The Single Market Act is the EU institutions’ political programme for revamping the European internal market. In the Commission’s own words, the purpose of the Act is to charter a series of concrete proposals to boost the single market at a time when the EU internal market is perceived to be bereft of momentum by all its market participants.

The Single Market Act carries a total of 50 proposals, some of which are of clear importance to business, while a large cohort of other proposals would indirectly help business to thrive through the resolution of consumer and citizens’ concerns about the single market.

Maltese business welcomes the broad scope of the Single Market Act and its overall objective of revamping the European Single Market. Nonetheless, the key stress of this new package of initiatives should be on the implementation and enforcement of existing single market legislation. This is nowhere more evident than in the case of the single market for services. While the single market for goods has been attained with relatively little difficulties, the cross-border facilitation of business services remains inadequately developed, despite the slow but steady implementation of the Services Directive.

The creation of a European single market in the field of business services is an initiative that should confer considerable potential for growth for Maltese operators in this field. Equally important is the Commission’s pledge to take action for improving market surveillance within the European Single Market. EU guidelines will be developed in the area of product safety in 2011, while the proposed revision of the General Product Safety Directive should enhance the level of consumer goods safety.

Maltese business expects that the Single Market Act will help improve the general deficiencies undermining the proper execution of market surveillance due to the relative weakness of inter-departmental coordination with regard to the enforcement of VAT, eco-tax and food safety legislation at the point of entry for goods shipped from Sicily. This creates unfair competition within the internal market to the detriment of local business operators.
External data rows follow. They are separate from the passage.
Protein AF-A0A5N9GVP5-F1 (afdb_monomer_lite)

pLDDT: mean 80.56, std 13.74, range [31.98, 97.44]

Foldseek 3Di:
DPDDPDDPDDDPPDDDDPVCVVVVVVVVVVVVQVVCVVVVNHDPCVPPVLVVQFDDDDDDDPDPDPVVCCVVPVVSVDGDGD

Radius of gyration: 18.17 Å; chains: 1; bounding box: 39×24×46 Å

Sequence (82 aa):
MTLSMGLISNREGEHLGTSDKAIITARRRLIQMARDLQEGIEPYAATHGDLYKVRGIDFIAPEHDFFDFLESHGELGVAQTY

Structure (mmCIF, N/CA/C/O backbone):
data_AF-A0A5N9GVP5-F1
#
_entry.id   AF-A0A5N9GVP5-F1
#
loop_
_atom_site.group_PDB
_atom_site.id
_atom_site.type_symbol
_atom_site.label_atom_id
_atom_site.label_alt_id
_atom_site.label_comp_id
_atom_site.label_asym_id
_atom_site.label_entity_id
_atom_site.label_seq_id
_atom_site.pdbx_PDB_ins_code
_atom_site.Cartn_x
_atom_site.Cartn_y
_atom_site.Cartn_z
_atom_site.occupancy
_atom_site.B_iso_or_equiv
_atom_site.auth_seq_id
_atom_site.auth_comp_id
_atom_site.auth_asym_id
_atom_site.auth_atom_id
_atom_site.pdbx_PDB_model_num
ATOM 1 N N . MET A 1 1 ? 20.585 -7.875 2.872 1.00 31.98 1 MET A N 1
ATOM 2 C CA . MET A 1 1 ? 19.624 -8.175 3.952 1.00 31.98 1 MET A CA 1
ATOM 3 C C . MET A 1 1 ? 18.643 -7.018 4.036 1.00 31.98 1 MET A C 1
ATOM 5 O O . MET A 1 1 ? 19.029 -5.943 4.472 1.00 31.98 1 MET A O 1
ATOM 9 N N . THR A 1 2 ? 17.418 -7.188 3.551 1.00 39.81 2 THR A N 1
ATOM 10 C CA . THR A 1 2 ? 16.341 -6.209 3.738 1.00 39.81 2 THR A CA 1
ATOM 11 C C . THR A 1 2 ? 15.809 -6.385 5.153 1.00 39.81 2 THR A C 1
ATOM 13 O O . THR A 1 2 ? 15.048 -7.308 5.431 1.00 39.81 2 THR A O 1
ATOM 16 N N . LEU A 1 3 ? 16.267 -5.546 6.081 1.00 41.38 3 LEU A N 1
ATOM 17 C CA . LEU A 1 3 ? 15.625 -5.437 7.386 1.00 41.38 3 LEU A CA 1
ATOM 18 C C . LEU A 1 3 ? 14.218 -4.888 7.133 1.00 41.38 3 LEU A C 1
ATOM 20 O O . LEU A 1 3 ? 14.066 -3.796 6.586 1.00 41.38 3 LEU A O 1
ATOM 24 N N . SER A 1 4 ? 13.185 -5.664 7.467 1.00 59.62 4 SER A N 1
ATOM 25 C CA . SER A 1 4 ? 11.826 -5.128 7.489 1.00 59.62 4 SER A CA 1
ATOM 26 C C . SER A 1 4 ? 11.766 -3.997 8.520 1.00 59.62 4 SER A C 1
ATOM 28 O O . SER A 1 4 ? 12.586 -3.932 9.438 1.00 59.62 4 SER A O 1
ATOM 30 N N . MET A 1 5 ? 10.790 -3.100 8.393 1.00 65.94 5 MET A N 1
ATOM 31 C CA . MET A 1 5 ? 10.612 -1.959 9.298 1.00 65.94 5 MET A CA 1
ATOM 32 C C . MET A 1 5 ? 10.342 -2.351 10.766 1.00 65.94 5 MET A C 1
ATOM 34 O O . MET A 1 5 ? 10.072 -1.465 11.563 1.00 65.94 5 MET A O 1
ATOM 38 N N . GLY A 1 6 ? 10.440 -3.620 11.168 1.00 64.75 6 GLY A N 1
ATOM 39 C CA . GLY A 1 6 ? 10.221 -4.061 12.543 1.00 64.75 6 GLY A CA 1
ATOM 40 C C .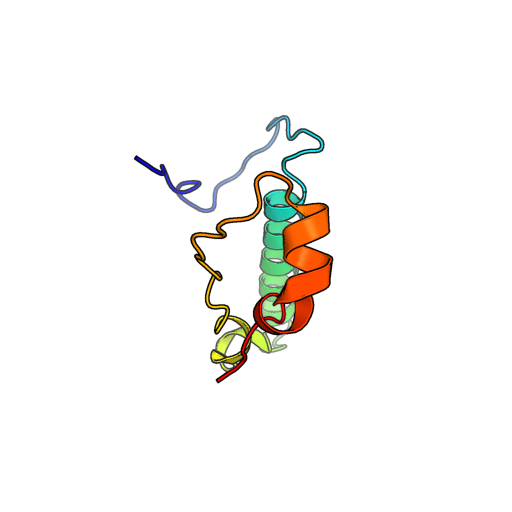 GLY A 1 6 ? 8.751 -3.981 12.956 1.00 64.75 6 GLY A C 1
ATOM 41 O O . GLY A 1 6 ? 7.855 -3.846 12.124 1.00 64.75 6 GLY A O 1
ATOM 42 N N . LEU A 1 7 ? 8.499 -4.098 14.259 1.00 63.12 7 LEU A N 1
ATOM 43 C CA . LEU A 1 7 ? 7.149 -4.072 14.823 1.00 63.12 7 LEU A CA 1
ATOM 44 C C . LEU A 1 7 ? 6.458 -2.716 14.583 1.00 63.12 7 LEU A C 1
ATOM 46 O O . LEU A 1 7 ? 7.105 -1.663 14.520 1.00 63.12 7 LEU A O 1
ATOM 50 N N . ILE A 1 8 ? 5.124 -2.744 14.494 1.00 67.88 8 ILE A N 1
ATOM 51 C CA . ILE A 1 8 ? 4.299 -1.534 14.558 1.00 67.88 8 ILE A CA 1
ATOM 52 C C . ILE A 1 8 ? 4.400 -1.006 15.992 1.00 67.88 8 ILE A C 1
ATOM 54 O O . ILE A 1 8 ? 3.836 -1.581 16.919 1.00 67.88 8 ILE A O 1
ATOM 58 N N . SER A 1 9 ? 5.169 0.062 16.174 1.00 76.56 9 SER A N 1
ATOM 59 C CA . SER A 1 9 ? 5.460 0.678 17.468 1.00 76.56 9 SER A CA 1
ATOM 60 C C . SER A 1 9 ? 5.246 2.186 17.402 1.00 76.56 9 SER A C 1
ATOM 62 O O . SER A 1 9 ? 5.153 2.762 16.315 1.00 76.56 9 SER A O 1
ATOM 64 N N . ASN A 1 10 ? 5.232 2.844 18.564 1.00 76.44 10 ASN A N 1
ATOM 65 C CA . ASN A 1 10 ? 5.399 4.293 18.611 1.00 76.44 10 ASN A CA 1
ATOM 66 C C . ASN A 1 10 ? 6.744 4.678 17.954 1.00 76.44 10 ASN A C 1
ATOM 68 O O . ASN A 1 10 ? 7.753 4.002 18.168 1.00 76.44 10 ASN A O 1
ATOM 72 N N . ARG A 1 11 ? 6.728 5.723 17.120 1.00 80.50 11 ARG A N 1
ATOM 73 C CA . ARG A 1 11 ? 7.861 6.240 16.326 1.00 80.50 11 ARG A CA 1
ATOM 74 C C . ARG A 1 11 ? 7.926 7.764 16.355 1.00 80.50 11 ARG A C 1
ATOM 76 O O . ARG A 1 11 ? 8.320 8.409 15.386 1.00 80.50 11 ARG A O 1
ATOM 83 N N . GLU A 1 12 ? 7.475 8.340 17.459 1.00 79.88 12 GLU A N 1
ATOM 84 C CA . GLU A 1 12 ? 7.624 9.762 17.728 1.00 79.88 12 GLU A CA 1
ATOM 85 C C . GLU A 1 12 ? 9.096 10.186 17.568 1.00 79.88 12 GLU A C 1
ATOM 87 O O . GLU A 1 12 ? 10.000 9.527 18.079 1.00 79.88 12 GLU A O 1
ATOM 92 N N . GLY A 1 13 ? 9.339 11.247 16.794 1.00 82.25 13 GLY A N 1
ATOM 93 C CA . GLY A 1 13 ? 10.689 11.728 16.480 1.00 82.25 13 GLY A CA 1
ATOM 94 C C . GLY A 1 13 ? 11.397 11.035 15.306 1.00 82.25 13 GLY A C 1
ATOM 95 O O . GLY A 1 13 ? 12.539 11.377 15.015 1.00 82.25 13 GLY A O 1
ATOM 96 N N . GLU A 1 14 ? 10.762 10.095 14.596 1.00 87.69 14 GLU A N 1
ATOM 97 C CA . GLU A 1 14 ? 11.346 9.525 13.372 1.00 87.69 14 GLU A CA 1
ATOM 98 C C . GLU A 1 14 ? 11.414 10.582 12.252 1.00 87.69 14 GLU A C 1
ATOM 100 O O . GLU A 1 14 ? 10.404 11.165 11.850 1.00 87.69 14 GLU A O 1
ATOM 105 N N . HIS A 1 15 ? 12.618 10.818 11.725 1.00 89.25 15 HIS A N 1
ATOM 106 C CA . HIS A 1 15 ? 12.862 11.771 10.643 1.00 89.25 15 HIS A CA 1
ATOM 107 C C . HIS A 1 15 ? 12.810 11.069 9.283 1.00 89.25 15 HIS A C 1
ATOM 109 O O . HIS A 1 15 ? 13.794 10.479 8.845 1.00 89.25 15 HIS A O 1
ATOM 115 N N . LEU A 1 16 ? 11.656 11.141 8.618 1.00 88.00 16 LEU A N 1
ATOM 116 C CA . LEU A 1 16 ? 11.456 10.594 7.274 1.00 88.00 16 LEU A CA 1
ATOM 117 C C . LEU A 1 16 ? 11.752 11.651 6.201 1.00 88.00 16 LEU A C 1
ATOM 119 O O . LEU A 1 16 ? 11.272 12.785 6.280 1.00 88.00 16 LEU A O 1
ATOM 123 N N . GLY A 1 17 ? 12.538 11.268 5.199 1.00 89.69 17 GLY A N 1
ATOM 124 C CA . GLY A 1 17 ? 12.887 12.094 4.049 1.00 89.69 17 GLY A CA 1
ATOM 125 C C . GLY A 1 17 ? 11.874 11.989 2.906 1.00 89.69 17 GLY A C 1
ATOM 126 O O . GLY A 1 17 ? 10.880 11.264 2.964 1.00 89.69 17 GLY A O 1
ATOM 127 N N . THR A 1 18 ? 12.138 12.700 1.810 1.00 89.38 18 THR A N 1
ATOM 128 C CA . THR A 1 18 ? 11.283 12.684 0.608 1.00 89.38 18 THR A CA 1
ATOM 129 C C . THR A 1 18 ? 11.198 11.299 -0.042 1.00 89.38 18 THR A C 1
ATOM 131 O O . THR A 1 18 ? 10.139 10.925 -0.551 1.00 89.38 18 THR A O 1
ATOM 134 N N . SER A 1 19 ? 12.276 10.514 0.030 1.00 89.25 19 SER A N 1
ATOM 135 C CA . SER A 1 19 ? 12.339 9.137 -0.476 1.00 89.25 19 SER A CA 1
ATOM 136 C C . SER A 1 19 ? 11.447 8.157 0.300 1.00 89.25 19 SER A C 1
ATOM 138 O O . SER A 1 19 ? 11.052 7.130 -0.245 1.00 89.25 19 SER A O 1
ATOM 140 N N . ASP A 1 20 ? 11.032 8.488 1.528 1.00 88.38 20 ASP A N 1
ATOM 141 C CA . ASP A 1 20 ? 10.224 7.612 2.393 1.00 88.38 20 ASP A CA 1
ATOM 142 C C . ASP A 1 20 ? 8.710 7.714 2.131 1.00 88.38 20 ASP A C 1
ATOM 144 O O . ASP A 1 20 ? 7.879 7.232 2.910 1.00 88.38 20 ASP A O 1
ATOM 148 N N . LYS A 1 21 ? 8.310 8.330 1.013 1.00 90.12 21 LYS A N 1
ATOM 149 C CA . LYS A 1 21 ? 6.903 8.576 0.658 1.00 90.12 21 LYS A CA 1
ATOM 150 C C . LYS A 1 21 ? 6.037 7.312 0.697 1.00 90.12 21 LYS A C 1
ATOM 152 O O . LYS A 1 21 ? 4.876 7.377 1.116 1.00 90.12 21 LYS A O 1
ATOM 157 N N . ALA A 1 22 ? 6.589 6.167 0.295 1.00 86.06 22 ALA A N 1
ATOM 158 C CA . ALA A 1 22 ? 5.891 4.883 0.339 1.00 86.06 22 ALA A CA 1
ATOM 159 C C . ALA A 1 22 ? 5.565 4.461 1.782 1.00 86.06 22 ALA A C 1
ATOM 161 O O . ALA A 1 22 ? 4.419 4.116 2.075 1.00 86.06 22 ALA A O 1
ATOM 162 N N . ILE A 1 23 ? 6.532 4.577 2.699 1.00 86.44 23 ILE A N 1
ATOM 163 C CA . ILE A 1 23 ? 6.364 4.251 4.124 1.00 86.44 23 ILE A CA 1
ATOM 164 C C . ILE A 1 23 ? 5.320 5.173 4.754 1.00 86.44 23 ILE A C 1
ATOM 166 O O . ILE A 1 23 ? 4.390 4.701 5.412 1.00 86.44 23 ILE A O 1
ATOM 170 N N . ILE A 1 24 ? 5.430 6.482 4.506 1.00 88.00 24 ILE A N 1
ATOM 171 C CA . ILE A 1 24 ? 4.483 7.485 5.015 1.00 88.00 24 ILE A CA 1
ATOM 172 C C . ILE A 1 24 ? 3.056 7.149 4.567 1.00 88.00 24 ILE A C 1
ATOM 174 O O . ILE A 1 24 ? 2.120 7.161 5.370 1.00 88.00 24 ILE A O 1
ATOM 178 N N . THR A 1 25 ? 2.884 6.824 3.286 1.00 90.56 25 THR A N 1
ATOM 179 C CA . THR A 1 25 ? 1.570 6.521 2.707 1.00 90.56 25 THR A CA 1
ATOM 180 C C . THR A 1 25 ? 0.995 5.223 3.268 1.00 90.56 25 THR A C 1
ATOM 182 O O . THR A 1 25 ? -0.164 5.200 3.683 1.00 90.56 25 THR A O 1
ATOM 185 N N . ALA A 1 26 ? 1.801 4.160 3.333 1.00 89.00 26 ALA A N 1
ATOM 186 C CA . ALA A 1 26 ? 1.380 2.873 3.876 1.00 89.00 26 ALA A CA 1
ATOM 187 C C . ALA A 1 26 ? 0.925 3.001 5.337 1.00 89.00 26 ALA A C 1
ATOM 189 O O . ALA A 1 26 ? -0.153 2.526 5.692 1.00 89.00 26 ALA A O 1
ATOM 190 N N . ARG A 1 27 ? 1.689 3.717 6.173 1.00 88.44 27 ARG A N 1
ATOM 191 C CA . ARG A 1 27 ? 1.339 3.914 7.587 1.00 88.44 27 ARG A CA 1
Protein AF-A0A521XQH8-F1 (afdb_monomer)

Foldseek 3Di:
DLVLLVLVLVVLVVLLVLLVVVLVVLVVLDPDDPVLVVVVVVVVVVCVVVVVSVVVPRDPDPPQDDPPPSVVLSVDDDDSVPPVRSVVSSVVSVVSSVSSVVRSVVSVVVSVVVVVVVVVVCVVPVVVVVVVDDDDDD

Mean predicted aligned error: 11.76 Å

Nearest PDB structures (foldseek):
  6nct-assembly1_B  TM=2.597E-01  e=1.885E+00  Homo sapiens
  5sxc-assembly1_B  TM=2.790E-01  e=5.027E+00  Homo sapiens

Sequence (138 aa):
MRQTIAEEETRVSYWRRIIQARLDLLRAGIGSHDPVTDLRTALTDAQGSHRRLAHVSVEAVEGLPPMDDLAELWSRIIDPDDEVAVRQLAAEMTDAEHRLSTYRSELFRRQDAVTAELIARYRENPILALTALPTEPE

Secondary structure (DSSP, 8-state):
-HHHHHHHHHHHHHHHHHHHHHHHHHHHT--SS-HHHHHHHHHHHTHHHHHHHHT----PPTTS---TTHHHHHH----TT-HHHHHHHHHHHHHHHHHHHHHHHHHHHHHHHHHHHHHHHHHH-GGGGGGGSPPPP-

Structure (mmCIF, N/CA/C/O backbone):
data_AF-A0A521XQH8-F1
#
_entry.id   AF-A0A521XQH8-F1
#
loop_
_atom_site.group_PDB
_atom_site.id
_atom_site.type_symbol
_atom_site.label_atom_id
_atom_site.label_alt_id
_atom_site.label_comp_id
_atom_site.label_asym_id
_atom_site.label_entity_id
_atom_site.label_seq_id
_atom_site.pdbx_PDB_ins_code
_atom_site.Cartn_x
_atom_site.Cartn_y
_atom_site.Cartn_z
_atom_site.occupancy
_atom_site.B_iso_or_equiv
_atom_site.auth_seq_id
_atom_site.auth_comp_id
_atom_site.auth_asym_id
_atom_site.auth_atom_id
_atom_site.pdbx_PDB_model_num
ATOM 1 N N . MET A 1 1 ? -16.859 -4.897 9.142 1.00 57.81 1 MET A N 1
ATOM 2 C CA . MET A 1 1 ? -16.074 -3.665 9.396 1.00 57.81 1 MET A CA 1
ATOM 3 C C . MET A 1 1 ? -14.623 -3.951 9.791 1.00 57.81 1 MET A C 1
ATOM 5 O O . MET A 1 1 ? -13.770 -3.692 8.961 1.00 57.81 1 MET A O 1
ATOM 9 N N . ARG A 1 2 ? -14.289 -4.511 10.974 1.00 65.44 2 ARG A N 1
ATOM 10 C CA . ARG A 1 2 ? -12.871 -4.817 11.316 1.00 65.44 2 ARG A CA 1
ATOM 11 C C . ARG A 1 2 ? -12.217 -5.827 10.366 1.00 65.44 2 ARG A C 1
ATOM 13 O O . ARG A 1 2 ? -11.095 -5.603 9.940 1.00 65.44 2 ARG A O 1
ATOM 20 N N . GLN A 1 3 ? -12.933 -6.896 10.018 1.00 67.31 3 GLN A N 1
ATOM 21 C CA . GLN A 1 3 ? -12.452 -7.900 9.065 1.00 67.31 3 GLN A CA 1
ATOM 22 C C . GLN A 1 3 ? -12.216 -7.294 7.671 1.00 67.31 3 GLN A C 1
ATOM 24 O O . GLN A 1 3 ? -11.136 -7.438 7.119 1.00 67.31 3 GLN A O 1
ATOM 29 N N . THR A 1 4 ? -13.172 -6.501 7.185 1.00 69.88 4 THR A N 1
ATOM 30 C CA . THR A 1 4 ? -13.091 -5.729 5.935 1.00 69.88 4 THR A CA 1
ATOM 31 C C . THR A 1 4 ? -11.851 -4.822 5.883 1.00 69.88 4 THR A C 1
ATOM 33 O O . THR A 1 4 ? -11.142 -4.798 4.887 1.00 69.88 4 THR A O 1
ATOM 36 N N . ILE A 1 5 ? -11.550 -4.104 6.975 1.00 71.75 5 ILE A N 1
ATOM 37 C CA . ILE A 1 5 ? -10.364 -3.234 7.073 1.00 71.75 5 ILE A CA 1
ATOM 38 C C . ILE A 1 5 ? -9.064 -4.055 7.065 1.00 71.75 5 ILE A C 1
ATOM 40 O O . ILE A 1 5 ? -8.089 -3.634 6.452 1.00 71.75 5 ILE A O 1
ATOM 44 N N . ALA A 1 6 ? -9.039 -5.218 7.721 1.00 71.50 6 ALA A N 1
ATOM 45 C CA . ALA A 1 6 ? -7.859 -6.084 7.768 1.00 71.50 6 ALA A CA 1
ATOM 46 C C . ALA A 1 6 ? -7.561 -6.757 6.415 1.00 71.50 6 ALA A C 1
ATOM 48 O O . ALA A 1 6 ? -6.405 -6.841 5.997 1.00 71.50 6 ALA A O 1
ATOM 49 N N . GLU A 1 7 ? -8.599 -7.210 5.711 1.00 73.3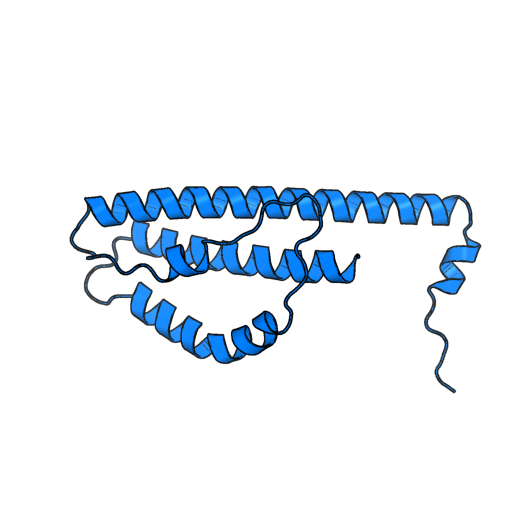8 7 GLU A N 1
ATOM 50 C CA . GLU A 1 7 ? -8.485 -7.749 4.350 1.00 73.38 7 GLU A CA 1
ATOM 51 C C . GLU A 1 7 ? -7.971 -6.671 3.383 1.00 73.38 7 GLU A C 1
ATOM 53 O O . GLU A 1 7 ? -7.073 -6.920 2.574 1.00 73.38 7 GLU A O 1
ATOM 58 N N . GLU A 1 8 ? -8.466 -5.444 3.536 1.00 76.31 8 GLU A N 1
ATOM 59 C CA . GLU A 1 8 ? -8.022 -4.294 2.758 1.00 76.31 8 GLU A CA 1
ATOM 60 C C . GLU A 1 8 ? -6.569 -3.887 3.062 1.00 76.31 8 GLU A C 1
ATOM 62 O O . GLU A 1 8 ? -5.789 -3.629 2.144 1.00 76.31 8 GLU A O 1
ATOM 67 N N . GLU A 1 9 ? -6.158 -3.887 4.333 1.00 81.94 9 GLU A N 1
ATOM 68 C CA . GLU A 1 9 ? -4.764 -3.647 4.728 1.00 81.94 9 GLU A CA 1
ATOM 69 C C . GLU A 1 9 ? -3.829 -4.690 4.110 1.00 81.94 9 GLU A C 1
ATOM 71 O O . GLU A 1 9 ? -2.804 -4.325 3.528 1.00 81.94 9 GLU A O 1
ATOM 76 N N . THR A 1 10 ? -4.227 -5.965 4.141 1.00 75.94 10 THR A N 1
ATOM 77 C CA . THR A 1 10 ? -3.462 -7.062 3.537 1.00 75.94 10 THR A CA 1
ATOM 78 C C . THR A 1 10 ? -3.257 -6.817 2.041 1.00 75.94 10 THR A C 1
ATOM 80 O O . THR A 1 10 ? -2.139 -6.941 1.531 1.00 75.94 10 THR A O 1
ATOM 83 N N . ARG A 1 11 ? -4.319 -6.407 1.334 1.00 79.00 11 ARG A N 1
ATOM 84 C CA . ARG A 1 11 ? -4.284 -6.077 -0.098 1.00 79.00 11 ARG A CA 1
ATOM 85 C C . ARG A 1 11 ? -3.322 -4.925 -0.401 1.00 79.00 11 ARG A C 1
ATOM 87 O O . ARG A 1 11 ? -2.514 -5.021 -1.325 1.00 79.00 11 ARG A O 1
ATOM 94 N N . VAL A 1 12 ? -3.375 -3.852 0.384 1.00 79.94 12 VAL A N 1
ATOM 95 C CA . VAL A 1 12 ? -2.526 -2.659 0.213 1.00 79.94 12 VAL A CA 1
ATOM 96 C C . VAL A 1 12 ? -1.061 -2.974 0.512 1.00 79.94 12 VAL A C 1
ATOM 98 O O . VAL A 1 12 ? -0.171 -2.596 -0.252 1.00 79.94 12 VAL A O 1
ATOM 101 N N . SER A 1 13 ? -0.796 -3.698 1.600 1.00 76.19 13 SER A N 1
ATOM 102 C CA . SER A 1 13 ? 0.554 -4.111 1.990 1.00 76.19 13 SER A CA 1
ATOM 103 C C . SER A 1 13 ? 1.189 -5.046 0.957 1.00 76.19 13 SER A C 1
ATOM 105 O O . SER A 1 13 ? 2.380 -4.910 0.663 1.00 76.19 13 SER A O 1
ATOM 107 N N . TYR A 1 14 ? 0.397 -5.932 0.348 1.00 80.56 14 TYR A N 1
ATOM 108 C CA . TYR A 1 14 ? 0.836 -6.766 -0.768 1.00 80.56 14 TYR A CA 1
ATOM 109 C C . TYR A 1 14 ? 1.269 -5.923 -1.979 1.00 80.56 14 TYR A C 1
ATOM 111 O O . TYR A 1 14 ? 2.416 -6.029 -2.424 1.00 80.56 14 TYR A O 1
ATOM 119 N N . TRP A 1 15 ? 0.395 -5.035 -2.469 1.00 82.12 15 TRP A N 1
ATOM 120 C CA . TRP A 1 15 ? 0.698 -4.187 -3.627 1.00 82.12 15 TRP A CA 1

EU taxation of the financial sector

In the run-up to the Seoul G-20 meeting, the European Commission published a communication outlying the policy options regarding the possible introduction of an EU-wide “financial activities tax”. On the EU-level, the Commission is supporting the introduction of a Financial Activities Tax (FAT) which is conceived as a tax on profit and remuneration applicable to all activities of a financial sector company.

The FAT would be a discriminatory fiscal measure in the sense that it wouldn’t be applicable to all operators on the financial markets but it would target financial corporations. According to the Commission paper, a financial activities tax would target the profits and remunerations of financial sector companies, therefore taxing corporations (such as banks and corporate insurance companies) instead of each and every economic operator involved in a financial transaction.

With this approach, the Commission believes that the risks are considerably lower than with a blanket financial transactions tax, because profits and wages (office infrastructure and labour) are less mobile than trading.

It is important to note that the Communication does not constitute an official proposal. It remains for now, a non-binding policy document that informed and guided the discussions of the Ecofin Ministers as well as the EU Heads of State and Government when they convened at the last European Council meeting, when an EU common position was ironed out in view of the G-20 discussions on how to restructure the IMF and the World Bank.

The discussions on a financial activities tax will, however, be taken forward at an EU-level. Clearly, the development of a pan-European tax regime on the financial services industry does not coincide with Malta’s development strategy for the sector. As a growing financial services centre, the adoption of a ‘FAT’ tax would be detrimental to Malta’s economic competitiveness vis-a-vis other financial jurisdictions both within and outside the EU internal market.

The success of the financial services in Malta is attributable to a significant extent on the country’s competitive tax regime and the extensive network of double-taxation agreements that Malta has negotiated and activated with several other states.